Déléguer de A à Z - Le Moniteur des Pharmacies n° 2689 du 25/08/2007 - Revues - Le Moniteur des pharmacies.fr
 
Le Moniteur des Pharmacies n° 2689 du 25/08/2007
 

Dossiers

Initiatives

Pour certains titulaires, déléguer un rayon aux préparateurs se limite à pointer les factures, ranger les produits voire préparer une vitrine. A la Pharmacie Leder, à Paris, les trois préparateurs gèrent de A à Z plusieurs dizaines de laboratoires. Plus qu'une délégation, c'est une philosophie d'entreprise.

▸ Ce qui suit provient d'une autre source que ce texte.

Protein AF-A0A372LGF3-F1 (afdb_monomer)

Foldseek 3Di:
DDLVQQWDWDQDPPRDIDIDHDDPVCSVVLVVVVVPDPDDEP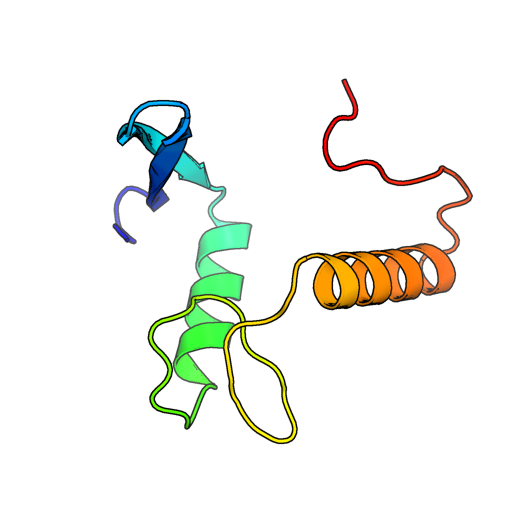ASDADDPDTDHDDPVNVLVVVVVVCVVVVVPDPDDPDDD

Structure (mmCIF, N/CA/C/O backbone):
data_AF-A0A372LGF3-F1
#
_entry.id   AF-A0A372LGF3-F1
#
loop_
_atom_site.group_PDB
_atom_site.id
_atom_site.type_symbol
_atom_site.label_atom_id
_atom_site.label_alt_id
_atom_site.label_comp_id
_atom_site.label_asym_id
_atom_site.label_entity_id
_atom_site.label_seq_id
_atom_site.pdbx_PDB_ins_code
_atom_site.Cartn_x
_atom_site.Cartn_y
_atom_site.Cartn_z
_atom_site.occupancy
_atom_site.B_iso_or_equiv
_atom_site.auth_seq_id
_atom_site.auth_comp_id
_atom_site.auth_asym_id
_atom_site.auth_atom_id
_atom_site.pdbx_PDB_model_num
ATOM 1 N N . MET A 1 1 ? -9.517 3.597 8.011 1.00 86.88 1 MET A N 1
ATOM 2 C CA . MET A 1 1 ? -8.442 4.536 7.624 1.00 86.88 1 MET A CA 1
ATOM 3 C C . MET A 1 1 ? -8.968 5.951 7.796 1.00 86.88 1 MET A C 1
ATOM 5 O O . MET A 1 1 ? -10.125 6.177 7.469 1.00 86.88 1 MET A O 1
ATOM 9 N N . ASN A 1 2 ? -8.177 6.863 8.359 1.00 92.62 2 ASN A N 1
ATOM 10 C CA . ASN A 1 2 ? -8.577 8.242 8.633 1.00 92.62 2 ASN A CA 1
ATOM 11 C C . ASN A 1 2 ? -7.942 9.172 7.587 1.00 92.62 2 ASN A C 1
ATOM 13 O O . ASN A 1 2 ? -6.725 9.356 7.563 1.00 92.62 2 ASN A O 1
ATOM 17 N N . TRP A 1 3 ? -8.762 9.732 6.697 1.00 91.88 3 TRP A N 1
ATOM 18 C CA . TRP A 1 3 ? -8.289 10.573 5.594 1.00 91.88 3 TRP A CA 1
ATOM 19 C C . TRP A 1 3 ? -7.920 11.989 6.042 1.00 91.88 3 TRP A C 1
ATOM 21 O O . TRP A 1 3 ? -6.982 12.567 5.493 1.00 91.88 3 TRP A O 1
ATOM 31 N N . GLN A 1 4 ? -8.602 12.522 7.060 1.00 91.75 4 GLN A N 1
ATOM 32 C CA . GLN A 1 4 ? -8.320 13.834 7.645 1.00 91.75 4 GLN A CA 1
ATOM 33 C C . GLN A 1 4 ? -6.927 13.849 8.287 1.00 91.75 4 GLN A C 1
ATOM 35 O O . GLN A 1 4 ? -6.093 14.697 7.965 1.00 91.75 4 GLN A O 1
ATOM 40 N N . ASN A 1 5 ? -6.649 12.843 9.120 1.00 91.31 5 ASN A N 1
ATOM 41 C CA . ASN A 1 5 ? -5.383 12.704 9.840 1.00 91.31 5 ASN A CA 1
ATOM 42 C C . ASN A 1 5 ? -4.300 12.005 9.009 1.00 91.31 5 ASN A C 1
ATOM 44 O O . ASN A 1 5 ? -3.150 11.937 9.437 1.00 91.31 5 ASN A O 1
ATOM 48 N N . ARG A 1 6 ? -4.655 11.489 7.821 1.00 94.69 6 ARG A N 1
ATOM 49 C CA . ARG A 1 6 ? -3.791 10.662 6.965 1.00 94.69 6 ARG A CA 1
ATOM 50 C C . ARG A 1 6 ? -3.128 9.540 7.759 1.00 94.69 6 ARG A C 1
ATOM 52 O O . ARG A 1 6 ? -1.908 9.378 7.731 1.00 94.69 6 ARG A O 1
ATOM 59 N N . SER A 1 7 ? -3.950 8.788 8.482 1.00 95.44 7 SER A N 1
ATOM 60 C CA . SER A 1 7 ? -3.490 7.707 9.342 1.00 95.44 7 SER A CA 1
ATOM 61 C C . SER A 1 7 ? -4.265 6.412 9.131 1.00 95.44 7 SER A C 1
ATOM 63 O O . SER A 1 7 ? -5.415 6.382 8.678 1.00 95.44 7 SER A O 1
ATOM 65 N N . THR A 1 8 ? -3.609 5.297 9.428 1.00 94.19 8 THR A N 1
ATOM 66 C CA . THR A 1 8 ? -4.236 3.979 9.461 1.00 94.19 8 THR A CA 1
ATOM 67 C C . THR A 1 8 ? -3.673 3.151 10.598 1.00 94.19 8 THR A C 1
ATOM 69 O O . THR A 1 8 ? -2.501 3.269 10.947 1.00 94.19 8 THR A O 1
ATOM 72 N N . VAL A 1 9 ? -4.503 2.275 11.150 1.00 94.25 9 VAL A N 1
ATOM 73 C CA . VAL A 1 9 ? -4.070 1.306 12.151 1.00 94.25 9 VAL A CA 1
ATOM 74 C C . VAL A 1 9 ? -3.521 0.074 11.439 1.00 94.25 9 VAL A C 1
ATOM 76 O O . VAL A 1 9 ? -4.149 -0.459 10.523 1.00 94.25 9 VAL A O 1
ATOM 79 N N . VAL A 1 10 ? -2.338 -0.373 11.850 1.00 92.12 10 VAL A N 1
ATOM 80 C CA . VAL A 1 10 ? -1.724 -1.625 11.404 1.00 92.12 10 VAL A CA 1
ATOM 81 C C . VAL A 1 10 ? -1.602 -2.582 12.578 1.00 92.12 10 VAL A C 1
ATOM 83 O O . VAL A 1 10 ? -1.189 -2.200 13.674 1.00 92.12 10 VAL A O 1
ATOM 86 N N . ARG A 1 11 ? -1.933 -3.851 12.342 1.00 92.38 11 ARG A N 1
ATOM 87 C CA . ARG A 1 11 ? -1.822 -4.907 13.348 1.00 92.38 11 ARG A CA 1
ATOM 88 C C . ARG A 1 11 ? -0.488 -5.632 13.201 1.00 92.38 11 ARG A C 1
ATOM 90 O O . ARG A 1 11 ? -0.183 -6.185 12.148 1.00 92.38 11 ARG A O 1
ATOM 97 N N . GLY A 1 12 ? 0.309 -5.610 14.261 1.00 87.31 12 GLY A N 1
ATOM 98 C CA . GLY A 1 12 ? 1.612 -6.257 14.346 1.00 87.31 12 GLY A CA 1
ATOM 99 C C . GLY A 1 12 ? 1.600 -7.568 15.136 1.00 87.31 12 GLY A C 1
ATOM 100 O O . GLY A 1 12 ? 0.559 -8.102 15.528 1.00 87.31 12 GLY A O 1
ATOM 101 N N . LYS A 1 13 ? 2.806 -8.086 15.398 1.00 86.12 13 LYS A N 1
ATOM 102 C CA . LYS A 1 13 ? 3.025 -9.306 16.189 1.00 86.12 13 LYS A CA 1
ATOM 103 C C . LYS A 1 13 ? 2.423 -9.169 17.593 1.00 86.12 13 LYS A C 1
ATOM 105 O O . LYS A 1 13 ? 2.553 -8.127 18.234 1.00 86.12 13 LYS A O 1
ATOM 110 N N . GLY A 1 14 ? 1.786 -10.240 18.069 1.00 90.31 14 GLY A N 1
ATOM 111 C CA . GLY A 1 14 ? 1.103 -10.260 19.367 1.00 90.31 14 GLY A CA 1
ATOM 112 C C . GLY A 1 14 ? -0.200 -9.458 19.385 1.00 90.31 14 GLY A C 1
ATOM 113 O O . GLY A 1 14 ? -0.656 -9.075 20.452 1.00 90.31 14 GLY A O 1
ATOM 114 N N . GLY A 1 15 ? -0.764 -9.146 18.212 1.00 88.75 15 GLY A N 1
ATOM 115 C CA . GLY A 1 15 ? -2.021 -8.411 18.095 1.00 88.75 15 GLY A CA 1
ATOM 116 C C . GLY A 1 15 ? -1.919 -6.924 18.420 1.00 88.75 15 GLY A C 1
ATOM 117 O O . GLY A 1 15 ? -2.942 -6.254 18.414 1.00 88.75 15 GLY A O 1
ATOM 118 N N . LYS A 1 16 ? -0.709 -6.405 18.667 1.00 92.38 16 LYS A N 1
ATOM 119 C CA . LYS A 1 16 ? -0.487 -4.990 18.967 1.00 92.38 16 LYS A CA 1
ATOM 120 C C . LYS A 1 16 ? -0.827 -4.132 17.759 1.00 92.38 16 LYS A C 1
ATOM 122 O O . LYS A 1 16 ? -0.296 -4.355 16.671 1.00 92.38 16 LYS A O 1
ATOM 127 N N . GLU A 1 17 ? -1.660 -3.133 17.974 1.00 95.00 17 GLU A N 1
ATOM 128 C CA . GLU A 1 17 ? -2.010 -2.142 16.968 1.00 95.00 17 GLU A CA 1
ATOM 129 C C . GLU A 1 17 ? -1.049 -0.955 17.024 1.00 95.00 17 GLU A C 1
ATOM 131 O O . GLU A 1 17 ? -0.532 -0.594 18.083 1.00 95.00 17 GLU A O 1
ATOM 136 N N . ARG A 1 18 ? -0.754 -0.376 15.862 1.00 93.38 18 ARG A N 1
ATOM 137 C CA . ARG A 1 18 ? 0.043 0.845 15.732 1.00 93.38 18 ARG A CA 1
ATOM 138 C C . ARG A 1 18 ? -0.642 1.766 14.748 1.00 93.38 18 ARG A C 1
ATOM 140 O O . ARG A 1 18 ? -1.021 1.325 13.667 1.00 93.38 18 ARG A O 1
ATOM 147 N N . GLU A 1 19 ? -0.763 3.035 15.098 1.00 94.94 19 GLU A N 1
ATOM 148 C CA . GLU A 1 19 ? -1.167 4.046 14.133 1.00 94.94 19 GLU A CA 1
ATOM 149 C C . GLU A 1 19 ? 0.040 4.441 13.275 1.00 94.94 19 GLU A C 1
ATOM 151 O O . GLU A 1 19 ? 1.132 4.703 13.782 1.00 94.94 19 GLU A O 1
ATOM 156 N N . VAL A 1 20 ? -0.149 4.435 11.960 1.00 94.12 20 VAL A N 1
ATOM 157 C CA . VAL A 1 20 ? 0.856 4.822 10.972 1.00 94.12 20 VAL A CA 1
ATOM 158 C C . VAL A 1 20 ? 0.309 5.987 10.172 1.00 94.12 20 VAL A C 1
ATOM 160 O O . VAL A 1 20 ? -0.797 5.916 9.637 1.00 94.12 20 VAL A O 1
ATOM 163 N N . TYR A 1 21 ? 1.115 7.035 10.066 1.00 95.00 21 TYR A N 1
ATOM 164 C CA . TYR A 1 21 ? 0.805 8.228 9.295 1.00 95.00 21 TYR A CA 1
ATOM 165 C C . TYR A 1 21 ? 1.422 8.132 7.900 1.00 95.00 21 TYR A C 1
ATOM 167 O O . TYR A 1 21 ? 2.510 7.583 7.719 1.00 95.00 21 TYR A O 1
ATOM 175 N N . PHE A 1 22 ? 0.737 8.683 6.905 1.00 94.12 22 PHE A N 1
ATOM 176 C CA . PHE A 1 22 ? 1.207 8.738 5.527 1.00 94.12 22 PHE A CA 1
ATOM 177 C C . PHE A 1 22 ? 1.185 10.169 4.985 1.00 94.12 22 PHE A C 1
ATOM 179 O O . PHE A 1 22 ? 0.466 11.051 5.456 1.00 94.12 22 PHE A O 1
ATOM 186 N N . SER A 1 23 ? 2.026 10.420 3.981 1.00 96.25 23 SER A N 1
ATOM 187 C CA . SER A 1 23 ? 2.147 11.747 3.376 1.00 96.25 23 SER A CA 1
ATOM 188 C C . SER A 1 23 ? 0.871 12.155 2.633 1.00 96.25 23 SER A C 1
ATOM 190 O O . SER A 1 23 ? 0.089 11.311 2.192 1.00 96.25 23 SER A O 1
ATOM 192 N N . THR A 1 24 ? 0.689 13.459 2.408 1.00 95.31 24 THR A N 1
ATOM 193 C CA . THR A 1 24 ? -0.417 13.985 1.590 1.00 95.31 24 THR A CA 1
ATOM 194 C C . THR A 1 24 ? -0.446 13.354 0.199 1.00 95.31 24 THR A C 1
ATOM 196 O O . THR A 1 24 ? -1.506 12.946 -0.268 1.00 95.31 24 THR A O 1
ATOM 199 N N . ARG A 1 25 ? 0.725 13.187 -0.437 1.00 96.19 25 ARG A N 1
ATOM 200 C CA . ARG A 1 25 ? 0.835 12.517 -1.743 1.00 96.19 25 ARG A CA 1
ATOM 201 C C . ARG A 1 25 ? 0.346 11.070 -1.685 1.00 96.19 25 ARG A C 1
ATOM 203 O O . ARG A 1 25 ? -0.395 10.666 -2.572 1.00 96.19 25 ARG A O 1
ATOM 210 N N . CYS A 1 26 ? 0.725 10.314 -0.652 1.00 95.50 26 CYS A N 1
ATOM 211 C CA . CYS A 1 26 ? 0.242 8.945 -0.457 1.00 95.50 26 CYS A CA 1
ATOM 212 C C . CYS A 1 26 ? -1.287 8.913 -0.320 1.00 95.50 26 CYS A C 1
ATOM 214 O O . CYS A 1 26 ? -1.942 8.132 -1.002 1.00 95.50 26 CYS A O 1
ATOM 216 N N . GLY A 1 27 ? -1.856 9.822 0.479 1.00 95.88 27 GLY A N 1
ATOM 217 C CA . GLY A 1 27 ? -3.305 9.934 0.655 1.00 95.88 27 GLY A CA 1
ATOM 218 C C . GLY A 1 27 ? -4.059 10.175 -0.657 1.00 95.88 27 GLY A C 1
ATOM 219 O O . GLY A 1 27 ? -5.042 9.492 -0.918 1.00 95.88 27 GLY A O 1
ATOM 220 N N . ILE A 1 28 ? -3.577 11.089 -1.508 1.00 95.69 28 ILE A N 1
ATOM 221 C CA . ILE A 1 28 ? -4.204 11.384 -2.811 1.00 95.69 28 ILE A CA 1
ATOM 222 C C . ILE A 1 28 ? -4.216 10.145 -3.713 1.00 95.69 28 ILE A C 1
ATOM 224 O O . ILE A 1 28 ? -5.264 9.782 -4.242 1.00 95.69 28 ILE A O 1
ATOM 228 N N . TRP A 1 29 ? -3.065 9.486 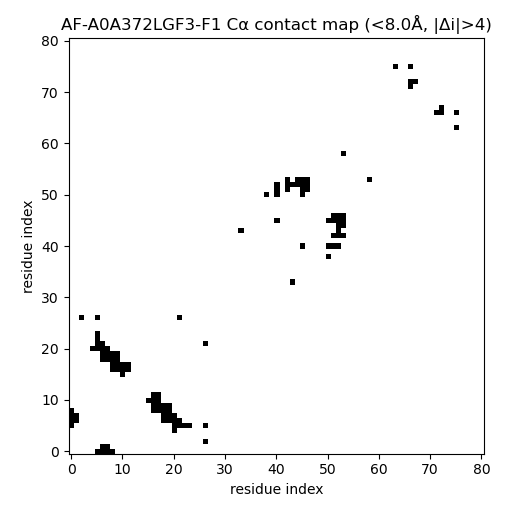-3.882 1.00 97.06 29 TRP A N 1
ATOM 229 C CA . TRP A 1 29 ? -2.959 8.313 -4.755 1.00 97.06 29 TRP A CA 1
ATOM 230 C C . TRP A 1 29 ? -3.747 7.119 -4.226 1.00 97.06 29 TRP A C 1
ATOM 232 O O . TRP A 1 29 ? -4.389 6.421 -5.003 1.00 97.06 29 TRP A O 1
ATOM 242 N N . LEU A 1 30 ? -3.738 6.907 -2.911 1.00 95.88 30 LEU A N 1
ATOM 243 C CA . LEU A 1 30 ? -4.466 5.809 -2.291 1.00 95.88 30 LEU A CA 1
ATOM 244 C C . LEU A 1 30 ? -5.984 6.014 -2.368 1.00 95.88 30 LEU A C 1
ATOM 246 O O . LEU A 1 30 ? -6.706 5.050 -2.595 1.00 95.88 30 LEU A O 1
ATOM 250 N N . LYS A 1 31 ? -6.469 7.257 -2.240 1.00 95.38 31 LYS A N 1
ATOM 251 C CA . LYS A 1 31 ? -7.892 7.575 -2.422 1.00 95.38 31 LYS A CA 1
ATOM 252 C C . LYS A 1 31 ? -8.337 7.318 -3.860 1.00 95.38 31 LYS A C 1
ATOM 254 O O . LYS A 1 31 ? -9.295 6.584 -4.051 1.00 95.38 31 LYS A O 1
ATOM 259 N N . ARG A 1 32 ? -7.589 7.831 -4.847 1.00 96.69 32 ARG A N 1
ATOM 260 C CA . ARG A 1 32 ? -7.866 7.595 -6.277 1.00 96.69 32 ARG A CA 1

Paperasses, suivi du tiers payant, pointage des factures... Dans la plupart des cas, la délégation à l'officine consiste à se débarrasser des tâches fastidieuses. Il existe pourtant des titulaires qui ont compris que déléguer la gestion des laboratoires de A à Z était un moyen de combiner motivation et gain de temps. Jean-Marc Leder, titulaire à Paris dans le XXe arrondissement, fait partie de ceux-là. Ses 5 collaborateurs, dont 3 préparateurs, gèrent les produits depuis la commande jusqu'à la vente.

Quand Thierry Reverchon, un des préparateurs, s'est présenté il y a 15 ans à la Pharmacie Leder, Jean-Marc Leder lui a tout de suite annoncé la couleur : « Je n'ai qu'une tête et ne peux m'occuper de tout. En outre, je n'ai pas l'intention d'être une pieuvre tentaculaire qui étend son pouvoir sur toute l'officine. » Pas banal comme discours. Le pharmacien est atypique. Il n'aime pas trop la hiérarchie, prône « l'abandon des structures pyramidales, bien ancrées dans les mentalités françaises ». Il est persuadé qu'une « initiative peut venir du terrain » et fait tout pour ça. Son credo : ni abandon aveugle ni surveillance permanente. Sa recette - mais il n'aime pas le mot : « établir une atmosphère de confiance contrôlée ». S'il a confié la gestion des commandes à ses collaborateurs, c'est avant tout pour qu'ils échappent à la routine. « Déléguer c'est confier des responsabilités qui doivent être assumées, avance Jean-Marc Leder. L'objectif est de motiver mes collaborateurs pour une participation active à la vie de l'entreprise. » Thierry confirme : « Je ne m'ennuie pas une minute. Cela m'a "fidélisé" dans ce boulot. » Il faut dire qu'avec plus de 60 laboratoires à gérer à lui tout seul, le défi est permanent.

La négociation s'apprend

Jean-Marc Leder ne lâche pas pour autant les rênes de cette grosse officine parisienne dont il est l'« autorité ». Et le mentor. Acheter, négocier, flairer les marchés et fixer les prix s'apprend. Le titulaire transmet son savoir-faire à ses collaborateurs qui choisissent les secteurs selon leurs affinités. « Je n'ai pas réuni de conseil d'administration pour savoir qui s'occuperait de tel labo », ironise le pharmacien. Natasha Simonnet, préparatrice depuis deux ans, s'occupe entre autres de Darphin, T. Leclerc, du vétérinaire, et Cicéro Cardoso, le troisième préparateur, a en charge l'orthopédie, Arkopharma, l'informatique et les vitrines.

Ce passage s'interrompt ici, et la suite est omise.